# Tree Stands on Public Land



## speedway2899 (Feb 20, 2012)

After March 1st..... are tree stands left on state land without any name or markings considered abandoned???


----------



## malainse (Sep 2, 2002)

They are in violation of the law and should be reported to the DNR.

No, they are not free for the taking.


----------



## Birddogm33 (Nov 9, 2007)

Aren't they supposed to be down by Jan 31?


----------



## speedway2899 (Feb 20, 2012)

I called the DNR yesterday and they said march 1st.


----------



## STEELHEAD JUNKIE (Feb 20, 2010)

I've had a few stands taken from stateland during hunting season.  Yes they were locked to the tree and so were the climbing sticks. They took them all. Ive lost 2 stands over the years.

My buddy lost 2 stands off his own private land next to his house??? I use a climber now mostly. I'm a firm believer in what goes around comes around. You reap what you sow!

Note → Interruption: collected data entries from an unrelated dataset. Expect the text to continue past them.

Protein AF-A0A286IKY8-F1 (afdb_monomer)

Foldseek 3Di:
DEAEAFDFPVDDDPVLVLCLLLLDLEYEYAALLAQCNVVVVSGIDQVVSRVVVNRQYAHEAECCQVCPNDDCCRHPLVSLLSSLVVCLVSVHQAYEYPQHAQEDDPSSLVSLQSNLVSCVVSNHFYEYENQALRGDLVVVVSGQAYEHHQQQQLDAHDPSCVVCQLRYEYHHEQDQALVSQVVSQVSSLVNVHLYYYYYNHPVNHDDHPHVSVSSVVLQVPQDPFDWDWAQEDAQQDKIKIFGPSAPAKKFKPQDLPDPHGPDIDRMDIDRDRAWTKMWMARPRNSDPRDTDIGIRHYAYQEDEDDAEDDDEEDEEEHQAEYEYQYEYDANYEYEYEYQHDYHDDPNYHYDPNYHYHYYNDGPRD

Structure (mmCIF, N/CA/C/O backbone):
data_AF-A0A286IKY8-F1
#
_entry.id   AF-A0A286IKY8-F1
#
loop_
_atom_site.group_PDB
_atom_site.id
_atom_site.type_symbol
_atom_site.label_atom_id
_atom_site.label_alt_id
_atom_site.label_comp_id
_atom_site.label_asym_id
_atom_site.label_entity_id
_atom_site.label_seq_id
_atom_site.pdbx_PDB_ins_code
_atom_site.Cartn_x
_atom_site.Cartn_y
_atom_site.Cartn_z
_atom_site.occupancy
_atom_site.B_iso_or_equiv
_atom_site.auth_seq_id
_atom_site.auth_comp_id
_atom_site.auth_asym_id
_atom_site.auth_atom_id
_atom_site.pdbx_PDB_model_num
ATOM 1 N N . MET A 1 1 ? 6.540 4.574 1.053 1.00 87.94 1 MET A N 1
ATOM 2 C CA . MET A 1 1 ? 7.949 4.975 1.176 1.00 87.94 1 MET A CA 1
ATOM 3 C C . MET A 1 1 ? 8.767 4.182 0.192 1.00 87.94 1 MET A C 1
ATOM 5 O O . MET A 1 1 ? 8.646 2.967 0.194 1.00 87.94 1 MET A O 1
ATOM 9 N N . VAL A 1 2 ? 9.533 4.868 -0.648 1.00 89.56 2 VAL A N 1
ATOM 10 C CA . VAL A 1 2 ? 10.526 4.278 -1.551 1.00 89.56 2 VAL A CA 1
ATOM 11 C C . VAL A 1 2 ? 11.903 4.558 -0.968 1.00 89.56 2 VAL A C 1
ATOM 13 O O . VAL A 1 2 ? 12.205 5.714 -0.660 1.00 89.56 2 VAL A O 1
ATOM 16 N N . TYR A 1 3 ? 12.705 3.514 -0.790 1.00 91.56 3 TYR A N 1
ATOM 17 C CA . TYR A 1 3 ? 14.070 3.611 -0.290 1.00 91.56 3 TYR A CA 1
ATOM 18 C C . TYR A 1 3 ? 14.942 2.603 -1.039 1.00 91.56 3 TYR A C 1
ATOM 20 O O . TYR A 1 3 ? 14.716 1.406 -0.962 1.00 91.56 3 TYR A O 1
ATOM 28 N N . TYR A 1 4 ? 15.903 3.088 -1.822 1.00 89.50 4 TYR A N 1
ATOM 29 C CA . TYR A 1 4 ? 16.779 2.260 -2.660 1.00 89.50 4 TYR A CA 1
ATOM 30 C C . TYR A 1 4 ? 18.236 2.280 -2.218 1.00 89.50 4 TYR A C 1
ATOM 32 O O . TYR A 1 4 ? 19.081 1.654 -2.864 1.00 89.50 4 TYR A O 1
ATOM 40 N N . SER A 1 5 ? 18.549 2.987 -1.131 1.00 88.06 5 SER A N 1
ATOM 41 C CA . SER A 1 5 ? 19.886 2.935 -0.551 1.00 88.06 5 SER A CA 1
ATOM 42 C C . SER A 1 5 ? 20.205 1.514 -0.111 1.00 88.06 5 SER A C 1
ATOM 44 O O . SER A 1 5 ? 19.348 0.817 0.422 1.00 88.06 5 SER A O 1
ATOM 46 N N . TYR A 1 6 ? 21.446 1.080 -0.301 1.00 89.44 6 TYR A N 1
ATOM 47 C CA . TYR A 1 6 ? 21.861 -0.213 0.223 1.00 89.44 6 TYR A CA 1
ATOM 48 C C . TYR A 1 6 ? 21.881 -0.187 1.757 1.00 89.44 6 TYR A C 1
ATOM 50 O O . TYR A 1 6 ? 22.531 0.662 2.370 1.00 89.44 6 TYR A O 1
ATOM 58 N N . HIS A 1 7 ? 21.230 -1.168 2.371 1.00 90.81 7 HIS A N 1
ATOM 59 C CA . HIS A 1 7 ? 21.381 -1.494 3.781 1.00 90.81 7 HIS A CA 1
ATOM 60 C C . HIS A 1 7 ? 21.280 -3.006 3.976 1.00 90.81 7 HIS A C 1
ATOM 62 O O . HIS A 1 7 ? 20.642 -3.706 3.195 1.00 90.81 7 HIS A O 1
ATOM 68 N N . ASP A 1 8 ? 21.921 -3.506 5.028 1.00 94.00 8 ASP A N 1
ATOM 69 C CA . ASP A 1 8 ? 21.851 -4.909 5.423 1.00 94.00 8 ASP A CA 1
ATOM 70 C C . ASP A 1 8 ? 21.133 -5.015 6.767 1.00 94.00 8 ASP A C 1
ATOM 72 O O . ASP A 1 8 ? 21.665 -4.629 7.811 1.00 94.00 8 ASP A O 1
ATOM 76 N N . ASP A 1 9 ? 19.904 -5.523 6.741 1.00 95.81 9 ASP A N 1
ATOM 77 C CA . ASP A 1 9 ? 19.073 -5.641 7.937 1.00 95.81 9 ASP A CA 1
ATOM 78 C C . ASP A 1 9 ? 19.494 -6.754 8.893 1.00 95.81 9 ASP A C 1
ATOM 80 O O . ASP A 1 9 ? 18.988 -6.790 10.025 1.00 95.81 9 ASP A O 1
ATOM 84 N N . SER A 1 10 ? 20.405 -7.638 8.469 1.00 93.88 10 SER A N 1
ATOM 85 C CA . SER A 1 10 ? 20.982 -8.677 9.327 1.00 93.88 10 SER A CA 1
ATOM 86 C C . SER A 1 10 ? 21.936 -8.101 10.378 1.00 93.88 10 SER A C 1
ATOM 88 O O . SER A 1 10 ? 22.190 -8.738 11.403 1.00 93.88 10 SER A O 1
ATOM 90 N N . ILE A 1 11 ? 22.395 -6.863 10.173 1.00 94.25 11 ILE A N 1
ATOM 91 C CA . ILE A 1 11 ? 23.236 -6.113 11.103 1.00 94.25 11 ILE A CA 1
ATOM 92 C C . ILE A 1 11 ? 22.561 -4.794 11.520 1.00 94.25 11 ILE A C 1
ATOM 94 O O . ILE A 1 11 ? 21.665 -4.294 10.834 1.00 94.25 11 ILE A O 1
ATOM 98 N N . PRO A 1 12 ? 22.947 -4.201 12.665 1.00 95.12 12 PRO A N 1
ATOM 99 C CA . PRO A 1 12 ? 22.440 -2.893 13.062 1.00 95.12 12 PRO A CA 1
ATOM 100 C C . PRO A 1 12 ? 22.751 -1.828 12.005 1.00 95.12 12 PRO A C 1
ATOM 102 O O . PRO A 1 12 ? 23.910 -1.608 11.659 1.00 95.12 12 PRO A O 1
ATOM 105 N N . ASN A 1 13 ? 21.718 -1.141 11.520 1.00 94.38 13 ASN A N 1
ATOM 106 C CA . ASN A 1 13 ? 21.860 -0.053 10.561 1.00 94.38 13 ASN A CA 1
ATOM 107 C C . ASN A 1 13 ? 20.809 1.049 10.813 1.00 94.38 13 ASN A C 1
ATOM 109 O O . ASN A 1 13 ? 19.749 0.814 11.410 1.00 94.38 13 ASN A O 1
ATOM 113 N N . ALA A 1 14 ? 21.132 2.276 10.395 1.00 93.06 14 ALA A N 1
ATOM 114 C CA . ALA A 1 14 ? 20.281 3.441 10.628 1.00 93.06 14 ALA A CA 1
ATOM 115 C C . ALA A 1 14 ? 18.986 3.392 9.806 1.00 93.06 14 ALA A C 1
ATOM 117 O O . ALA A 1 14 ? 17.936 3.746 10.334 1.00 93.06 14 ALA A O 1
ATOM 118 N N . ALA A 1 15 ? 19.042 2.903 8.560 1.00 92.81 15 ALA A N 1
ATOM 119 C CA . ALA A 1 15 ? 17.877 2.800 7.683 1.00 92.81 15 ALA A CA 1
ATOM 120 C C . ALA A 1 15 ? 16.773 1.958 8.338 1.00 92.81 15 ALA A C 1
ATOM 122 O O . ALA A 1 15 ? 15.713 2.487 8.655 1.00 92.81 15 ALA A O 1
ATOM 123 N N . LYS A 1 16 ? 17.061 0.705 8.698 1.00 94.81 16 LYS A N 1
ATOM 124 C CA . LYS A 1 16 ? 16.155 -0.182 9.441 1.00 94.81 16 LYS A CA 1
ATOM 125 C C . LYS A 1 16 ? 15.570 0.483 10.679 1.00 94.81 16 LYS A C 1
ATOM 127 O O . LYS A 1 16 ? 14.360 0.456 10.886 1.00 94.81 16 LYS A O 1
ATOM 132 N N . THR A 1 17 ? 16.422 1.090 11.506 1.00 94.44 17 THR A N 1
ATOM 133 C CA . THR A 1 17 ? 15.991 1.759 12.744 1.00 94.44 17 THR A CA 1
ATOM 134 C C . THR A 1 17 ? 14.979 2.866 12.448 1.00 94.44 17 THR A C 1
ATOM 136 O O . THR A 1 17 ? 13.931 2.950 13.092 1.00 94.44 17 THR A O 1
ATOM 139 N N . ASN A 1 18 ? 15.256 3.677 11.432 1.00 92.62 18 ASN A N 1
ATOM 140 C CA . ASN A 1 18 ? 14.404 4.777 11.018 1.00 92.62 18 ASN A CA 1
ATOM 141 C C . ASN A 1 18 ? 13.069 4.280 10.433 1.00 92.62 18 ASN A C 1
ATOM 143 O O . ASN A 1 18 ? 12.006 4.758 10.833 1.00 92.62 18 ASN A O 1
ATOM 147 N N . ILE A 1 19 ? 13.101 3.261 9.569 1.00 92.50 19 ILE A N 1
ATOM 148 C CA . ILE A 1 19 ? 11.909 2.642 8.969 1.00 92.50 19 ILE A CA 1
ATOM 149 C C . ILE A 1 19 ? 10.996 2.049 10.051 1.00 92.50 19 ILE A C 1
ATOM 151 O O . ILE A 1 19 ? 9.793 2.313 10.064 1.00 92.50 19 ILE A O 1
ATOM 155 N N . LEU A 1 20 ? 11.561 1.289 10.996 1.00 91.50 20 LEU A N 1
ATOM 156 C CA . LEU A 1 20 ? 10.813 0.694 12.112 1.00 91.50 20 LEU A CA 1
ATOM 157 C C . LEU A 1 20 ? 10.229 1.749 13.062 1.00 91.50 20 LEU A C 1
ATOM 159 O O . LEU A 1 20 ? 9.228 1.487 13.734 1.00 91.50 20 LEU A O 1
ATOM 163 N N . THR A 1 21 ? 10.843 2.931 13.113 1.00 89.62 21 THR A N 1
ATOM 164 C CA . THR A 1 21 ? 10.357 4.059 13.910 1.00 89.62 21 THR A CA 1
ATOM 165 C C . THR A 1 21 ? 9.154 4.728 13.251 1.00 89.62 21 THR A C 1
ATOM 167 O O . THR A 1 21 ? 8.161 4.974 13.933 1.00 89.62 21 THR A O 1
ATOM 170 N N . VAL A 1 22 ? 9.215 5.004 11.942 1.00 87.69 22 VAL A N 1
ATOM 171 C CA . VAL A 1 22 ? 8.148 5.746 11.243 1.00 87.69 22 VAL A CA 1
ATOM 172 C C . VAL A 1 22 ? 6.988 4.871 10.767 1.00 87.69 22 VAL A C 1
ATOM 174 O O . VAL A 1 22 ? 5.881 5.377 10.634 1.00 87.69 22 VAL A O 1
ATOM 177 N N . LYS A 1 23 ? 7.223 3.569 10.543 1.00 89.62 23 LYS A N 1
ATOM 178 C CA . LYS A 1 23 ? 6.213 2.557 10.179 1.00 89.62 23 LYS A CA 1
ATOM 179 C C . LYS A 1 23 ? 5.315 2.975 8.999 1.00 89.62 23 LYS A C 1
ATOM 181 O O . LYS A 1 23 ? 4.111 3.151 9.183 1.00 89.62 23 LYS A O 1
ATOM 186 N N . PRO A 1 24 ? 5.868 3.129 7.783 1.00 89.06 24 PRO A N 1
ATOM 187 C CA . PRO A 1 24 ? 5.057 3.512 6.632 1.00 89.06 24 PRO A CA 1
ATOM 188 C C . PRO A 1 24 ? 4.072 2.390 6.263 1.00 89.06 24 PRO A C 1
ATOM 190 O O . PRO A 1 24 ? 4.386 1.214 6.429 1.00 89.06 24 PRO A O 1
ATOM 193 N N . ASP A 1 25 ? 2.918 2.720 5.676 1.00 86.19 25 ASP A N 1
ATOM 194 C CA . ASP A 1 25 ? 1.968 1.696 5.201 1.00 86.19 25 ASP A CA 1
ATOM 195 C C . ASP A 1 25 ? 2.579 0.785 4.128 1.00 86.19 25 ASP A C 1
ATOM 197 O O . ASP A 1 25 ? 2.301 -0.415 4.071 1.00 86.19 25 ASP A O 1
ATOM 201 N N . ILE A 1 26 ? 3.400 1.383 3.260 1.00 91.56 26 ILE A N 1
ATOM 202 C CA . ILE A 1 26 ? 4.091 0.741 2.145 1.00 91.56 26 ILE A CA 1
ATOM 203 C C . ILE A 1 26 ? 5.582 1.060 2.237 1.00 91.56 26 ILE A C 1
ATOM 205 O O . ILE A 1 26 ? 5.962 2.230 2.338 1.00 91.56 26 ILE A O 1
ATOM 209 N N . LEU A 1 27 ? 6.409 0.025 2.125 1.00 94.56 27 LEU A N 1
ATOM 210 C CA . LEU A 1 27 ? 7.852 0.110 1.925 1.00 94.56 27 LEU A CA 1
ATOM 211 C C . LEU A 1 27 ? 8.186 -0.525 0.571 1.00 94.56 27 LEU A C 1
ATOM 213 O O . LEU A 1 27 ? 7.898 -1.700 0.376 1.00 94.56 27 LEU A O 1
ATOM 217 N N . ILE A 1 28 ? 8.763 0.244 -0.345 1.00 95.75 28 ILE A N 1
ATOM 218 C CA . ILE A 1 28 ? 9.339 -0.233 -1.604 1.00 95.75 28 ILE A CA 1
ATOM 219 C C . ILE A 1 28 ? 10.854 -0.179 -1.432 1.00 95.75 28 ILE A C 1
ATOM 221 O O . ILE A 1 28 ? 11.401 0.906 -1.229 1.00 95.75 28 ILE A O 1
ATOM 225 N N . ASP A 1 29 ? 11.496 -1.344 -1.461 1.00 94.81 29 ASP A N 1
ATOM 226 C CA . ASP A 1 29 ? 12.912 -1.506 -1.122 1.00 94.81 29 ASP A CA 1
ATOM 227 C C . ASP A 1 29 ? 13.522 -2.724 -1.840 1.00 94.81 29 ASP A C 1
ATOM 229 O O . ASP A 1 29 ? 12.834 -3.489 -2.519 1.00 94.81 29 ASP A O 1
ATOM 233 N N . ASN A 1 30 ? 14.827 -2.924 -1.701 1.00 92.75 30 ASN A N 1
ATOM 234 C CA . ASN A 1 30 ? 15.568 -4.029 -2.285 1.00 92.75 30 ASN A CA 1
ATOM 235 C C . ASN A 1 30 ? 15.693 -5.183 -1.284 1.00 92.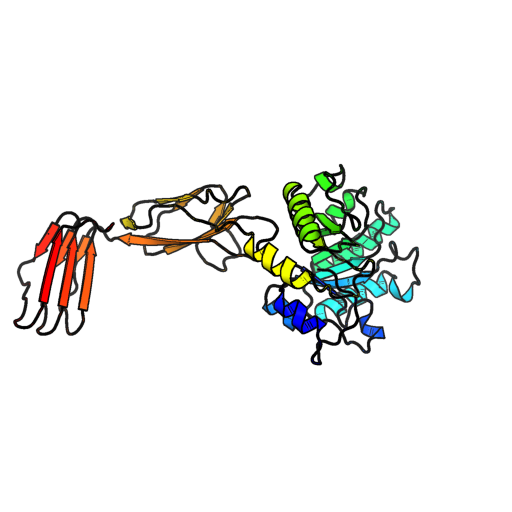75 30 ASN A C 1
ATOM 237 O O . ASN A 1 30 ? 16.496 -5.135 -0.349 1.00 92.75 30 ASN A O 1
ATOM 241 N N . THR A 1 31 ? 14.926 -6.253 -1.497 1.00 95.44 31 THR A N 1
ATOM 242 C CA . THR A 1 31 ? 15.091 -7.502 -0.734 1.00 95.44 31 THR A CA 1
ATOM 243 C C . THR A 1 31 ? 16.221 -8.365 -1.322 1.00 95.44 31 THR A C 1
ATOM 245 O O . THR A 1 31 ? 16.626 -8.139 -2.470 1.00 95.44 31 THR A O 1
ATOM 248 N N . PRO A 1 32 ? 16.729 -9.378 -0.591 1.00 94.75 32 PRO A N 1
ATOM 249 C CA . PRO A 1 32 ? 17.737 -10.320 -1.097 1.00 94.75 32 PRO A CA 1
ATOM 250 C C . PRO A 1 32 ? 17.421 -10.983 -2.450 1.00 94.75 32 PRO A C 1
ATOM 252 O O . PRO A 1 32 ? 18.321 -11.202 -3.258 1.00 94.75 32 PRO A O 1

I had to vent, sorry.


----------



## speedway2899 (Feb 20, 2012)

Thats why I used my summit climber!!


----------



## malainse (Sep 2, 2002)

Birddogm33 said:


> Aren't they supposed to be down by Jan 31?


Scaffolds, raised platforms, ladders, steps and any other device to assist in climbing a tree cannot be placed on public lands any earlier than Sept. 1, and must be removed by March 1.

http://www.michigan.gov/dnr/0,1607,7-153-10366_37141_37704-32142--,00.html


----------